Extracted records:
────

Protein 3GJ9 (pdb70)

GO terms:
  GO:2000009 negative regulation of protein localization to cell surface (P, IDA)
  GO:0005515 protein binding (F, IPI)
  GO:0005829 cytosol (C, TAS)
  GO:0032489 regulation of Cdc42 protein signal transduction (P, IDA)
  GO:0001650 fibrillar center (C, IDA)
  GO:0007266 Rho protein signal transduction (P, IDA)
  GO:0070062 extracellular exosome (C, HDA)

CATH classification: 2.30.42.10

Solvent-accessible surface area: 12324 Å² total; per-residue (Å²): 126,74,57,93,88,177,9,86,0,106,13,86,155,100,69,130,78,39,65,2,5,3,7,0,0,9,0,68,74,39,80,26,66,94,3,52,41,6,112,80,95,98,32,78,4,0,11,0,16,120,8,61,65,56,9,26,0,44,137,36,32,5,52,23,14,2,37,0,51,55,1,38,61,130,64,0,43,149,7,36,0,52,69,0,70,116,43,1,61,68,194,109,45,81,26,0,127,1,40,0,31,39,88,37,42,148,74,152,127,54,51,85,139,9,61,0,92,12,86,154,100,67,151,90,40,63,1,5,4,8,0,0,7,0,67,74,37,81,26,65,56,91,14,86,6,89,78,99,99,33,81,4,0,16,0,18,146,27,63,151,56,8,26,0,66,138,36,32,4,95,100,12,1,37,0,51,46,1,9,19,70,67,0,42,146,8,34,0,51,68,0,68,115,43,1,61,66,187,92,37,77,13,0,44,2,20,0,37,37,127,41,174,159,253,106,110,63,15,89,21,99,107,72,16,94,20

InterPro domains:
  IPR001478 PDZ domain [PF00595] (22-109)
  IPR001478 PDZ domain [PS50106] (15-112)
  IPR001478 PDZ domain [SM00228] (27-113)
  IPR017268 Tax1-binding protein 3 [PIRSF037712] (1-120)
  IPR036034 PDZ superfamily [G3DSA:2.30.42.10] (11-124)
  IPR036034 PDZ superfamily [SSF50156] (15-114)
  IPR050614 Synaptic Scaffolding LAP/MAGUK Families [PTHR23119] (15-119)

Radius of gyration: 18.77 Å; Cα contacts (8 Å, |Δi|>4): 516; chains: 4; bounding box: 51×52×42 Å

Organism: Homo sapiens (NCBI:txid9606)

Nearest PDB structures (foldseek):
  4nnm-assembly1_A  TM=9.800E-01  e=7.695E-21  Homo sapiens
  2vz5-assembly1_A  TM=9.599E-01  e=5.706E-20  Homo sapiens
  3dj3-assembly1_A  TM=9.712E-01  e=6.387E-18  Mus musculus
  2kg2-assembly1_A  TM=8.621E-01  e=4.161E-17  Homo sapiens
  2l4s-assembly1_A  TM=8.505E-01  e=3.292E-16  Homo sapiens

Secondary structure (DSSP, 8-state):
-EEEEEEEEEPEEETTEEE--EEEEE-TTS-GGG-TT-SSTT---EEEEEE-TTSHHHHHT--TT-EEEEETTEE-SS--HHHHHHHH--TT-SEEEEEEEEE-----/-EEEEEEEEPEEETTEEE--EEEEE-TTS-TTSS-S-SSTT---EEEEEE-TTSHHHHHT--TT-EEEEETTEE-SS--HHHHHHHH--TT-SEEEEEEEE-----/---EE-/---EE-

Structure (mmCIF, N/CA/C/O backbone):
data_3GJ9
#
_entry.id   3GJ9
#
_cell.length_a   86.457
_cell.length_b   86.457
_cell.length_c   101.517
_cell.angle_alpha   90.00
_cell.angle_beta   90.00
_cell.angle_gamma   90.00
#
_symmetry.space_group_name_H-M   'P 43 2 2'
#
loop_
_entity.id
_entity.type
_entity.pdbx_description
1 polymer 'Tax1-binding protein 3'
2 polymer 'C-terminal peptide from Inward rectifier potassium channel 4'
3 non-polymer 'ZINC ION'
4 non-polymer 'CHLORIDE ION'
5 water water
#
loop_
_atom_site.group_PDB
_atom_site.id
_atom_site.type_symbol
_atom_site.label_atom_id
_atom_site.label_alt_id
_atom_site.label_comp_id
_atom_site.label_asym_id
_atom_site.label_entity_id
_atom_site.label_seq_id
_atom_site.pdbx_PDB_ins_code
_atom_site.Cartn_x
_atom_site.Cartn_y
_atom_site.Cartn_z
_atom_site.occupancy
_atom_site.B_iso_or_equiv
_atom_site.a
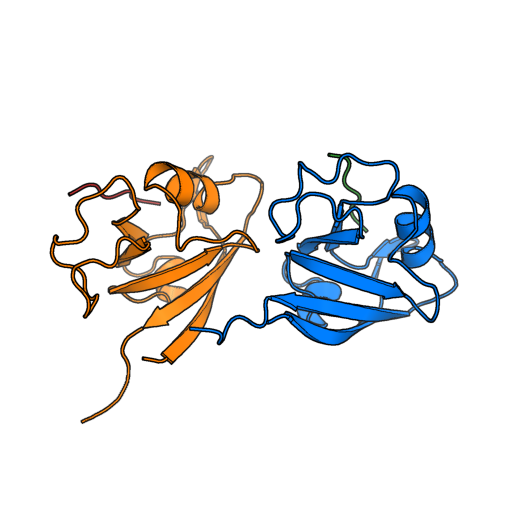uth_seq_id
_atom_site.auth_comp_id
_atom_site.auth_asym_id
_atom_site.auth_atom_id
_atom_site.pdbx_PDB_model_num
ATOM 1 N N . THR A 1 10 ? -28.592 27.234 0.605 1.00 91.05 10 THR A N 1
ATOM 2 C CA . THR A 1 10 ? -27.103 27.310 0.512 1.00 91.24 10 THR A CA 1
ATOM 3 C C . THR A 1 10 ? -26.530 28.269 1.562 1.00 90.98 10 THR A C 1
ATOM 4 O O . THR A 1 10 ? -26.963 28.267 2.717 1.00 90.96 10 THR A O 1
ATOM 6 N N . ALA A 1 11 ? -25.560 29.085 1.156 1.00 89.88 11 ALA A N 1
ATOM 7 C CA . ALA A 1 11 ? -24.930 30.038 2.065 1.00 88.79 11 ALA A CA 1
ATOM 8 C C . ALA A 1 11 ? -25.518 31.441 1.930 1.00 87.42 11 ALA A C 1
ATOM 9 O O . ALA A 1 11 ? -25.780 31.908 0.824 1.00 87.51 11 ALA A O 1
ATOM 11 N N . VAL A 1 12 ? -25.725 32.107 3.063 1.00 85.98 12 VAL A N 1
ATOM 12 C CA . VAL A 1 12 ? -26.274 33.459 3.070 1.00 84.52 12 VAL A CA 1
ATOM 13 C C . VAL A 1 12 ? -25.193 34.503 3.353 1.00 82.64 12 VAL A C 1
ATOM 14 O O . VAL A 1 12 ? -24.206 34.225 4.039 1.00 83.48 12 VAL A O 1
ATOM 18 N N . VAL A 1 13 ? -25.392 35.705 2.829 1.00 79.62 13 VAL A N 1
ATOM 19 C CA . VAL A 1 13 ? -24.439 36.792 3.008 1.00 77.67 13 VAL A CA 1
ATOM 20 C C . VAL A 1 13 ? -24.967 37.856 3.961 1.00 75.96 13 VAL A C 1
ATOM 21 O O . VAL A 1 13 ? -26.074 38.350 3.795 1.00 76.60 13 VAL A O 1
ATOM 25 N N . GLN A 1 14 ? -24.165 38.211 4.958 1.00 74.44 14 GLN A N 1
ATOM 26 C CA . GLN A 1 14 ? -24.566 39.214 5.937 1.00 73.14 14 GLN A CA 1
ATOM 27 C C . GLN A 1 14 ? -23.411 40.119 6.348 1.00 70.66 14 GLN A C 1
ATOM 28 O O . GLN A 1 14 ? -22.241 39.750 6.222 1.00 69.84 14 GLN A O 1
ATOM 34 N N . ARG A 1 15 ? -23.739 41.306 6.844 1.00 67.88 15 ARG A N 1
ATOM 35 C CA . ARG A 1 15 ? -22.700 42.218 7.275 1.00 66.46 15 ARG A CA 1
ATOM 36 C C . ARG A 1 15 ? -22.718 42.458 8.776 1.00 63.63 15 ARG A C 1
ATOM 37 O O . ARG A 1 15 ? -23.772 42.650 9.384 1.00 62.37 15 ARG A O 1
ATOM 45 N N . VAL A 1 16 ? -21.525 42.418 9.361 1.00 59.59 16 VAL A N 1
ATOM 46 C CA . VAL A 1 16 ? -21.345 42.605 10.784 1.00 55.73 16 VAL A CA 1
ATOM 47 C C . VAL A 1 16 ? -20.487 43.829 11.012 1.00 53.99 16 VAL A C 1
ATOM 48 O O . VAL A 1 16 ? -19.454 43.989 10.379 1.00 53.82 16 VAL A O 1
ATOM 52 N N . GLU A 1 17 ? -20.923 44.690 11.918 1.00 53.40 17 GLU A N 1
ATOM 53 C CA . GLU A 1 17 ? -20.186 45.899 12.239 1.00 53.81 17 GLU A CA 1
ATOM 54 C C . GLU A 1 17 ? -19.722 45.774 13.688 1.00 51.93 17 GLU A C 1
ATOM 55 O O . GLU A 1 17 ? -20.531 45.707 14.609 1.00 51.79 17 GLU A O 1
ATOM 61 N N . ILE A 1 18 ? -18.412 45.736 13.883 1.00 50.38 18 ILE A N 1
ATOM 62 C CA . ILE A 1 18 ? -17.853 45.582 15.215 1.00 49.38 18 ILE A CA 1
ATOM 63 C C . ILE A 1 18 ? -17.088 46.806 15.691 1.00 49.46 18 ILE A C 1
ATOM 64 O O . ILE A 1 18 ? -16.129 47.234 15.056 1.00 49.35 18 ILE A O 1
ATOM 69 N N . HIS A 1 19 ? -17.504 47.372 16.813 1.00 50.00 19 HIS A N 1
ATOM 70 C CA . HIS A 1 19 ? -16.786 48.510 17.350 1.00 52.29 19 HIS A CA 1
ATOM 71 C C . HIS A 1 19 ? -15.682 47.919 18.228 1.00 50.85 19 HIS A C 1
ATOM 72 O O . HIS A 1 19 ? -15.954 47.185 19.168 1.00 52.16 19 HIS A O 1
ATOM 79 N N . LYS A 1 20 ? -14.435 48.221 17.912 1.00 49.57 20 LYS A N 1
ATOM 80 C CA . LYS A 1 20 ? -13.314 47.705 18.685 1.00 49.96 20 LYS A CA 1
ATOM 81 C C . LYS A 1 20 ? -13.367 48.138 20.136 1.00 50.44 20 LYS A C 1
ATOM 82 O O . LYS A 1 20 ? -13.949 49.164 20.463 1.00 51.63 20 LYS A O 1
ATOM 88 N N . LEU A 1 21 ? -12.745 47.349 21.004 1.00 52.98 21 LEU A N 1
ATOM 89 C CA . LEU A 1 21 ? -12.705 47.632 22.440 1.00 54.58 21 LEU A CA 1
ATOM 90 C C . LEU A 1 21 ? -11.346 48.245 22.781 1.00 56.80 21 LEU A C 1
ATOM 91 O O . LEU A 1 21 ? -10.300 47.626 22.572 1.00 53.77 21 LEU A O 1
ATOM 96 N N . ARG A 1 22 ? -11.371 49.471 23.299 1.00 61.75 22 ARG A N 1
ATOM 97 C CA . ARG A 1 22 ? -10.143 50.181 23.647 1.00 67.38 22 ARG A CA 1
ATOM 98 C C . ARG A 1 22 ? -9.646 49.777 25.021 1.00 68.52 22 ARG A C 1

────

About this task: Copy out only the lines of the records above from the one with "ATOM 35 C CA" through the one with "ATOM 61 N N", exactly as they stand, both included.

Task output:
ATOM 35 C CA . ARG A 1 15 ? -22.700 42.218 7.275 1.00 66.46 15 ARG A CA 1
ATOM 36 C C . ARG A 1 15 ? -22.718 42.458 8.776 1.00 63.63 15 ARG A C 1
ATOM 37 O O . ARG A 1 15 ? -23.772 42.650 9.384 1.00 62.37 15 ARG A O 1
ATOM 45 N N . VAL A 1 16 ? -21.525 42.418 9.361 1.00 59.59 16 VAL A N 1
ATOM 46 C CA . VAL A 1 16 ? -21.345 42.605 10.784 1.00 55.73 16 VAL A CA 1
ATOM 47 C C . VAL A 1 16 ? -20.487 43.829 11.012 1.00 53.99 16 VAL A C 1
ATOM 48 O O . VAL A 1 16 ? -19.454 43.989 10.379 1.00 53.82 16 VAL A O 1
ATOM 52 N N . GLU A 1 17 ? -20.923 44.690 11.918 1.00 53.40 17 GLU A N 1
ATOM 53 C CA . GLU A 1 17 ? -20.186 45.899 12.239 1.00 53.81 17 GLU A CA 1
ATOM 54 C C . GLU A 1 17 ? -19.722 45.774 13.688 1.00 51.93 17 GLU A C 1
ATOM 55 O O . GLU A 1 17 ? -20.531 45.707 14.609 1.00 51.79 17 GLU A O 1
ATOM 61 N N . ILE A 1 18 ? -18.412 45.736 13.883 1.00 50.38 18 ILE A N 1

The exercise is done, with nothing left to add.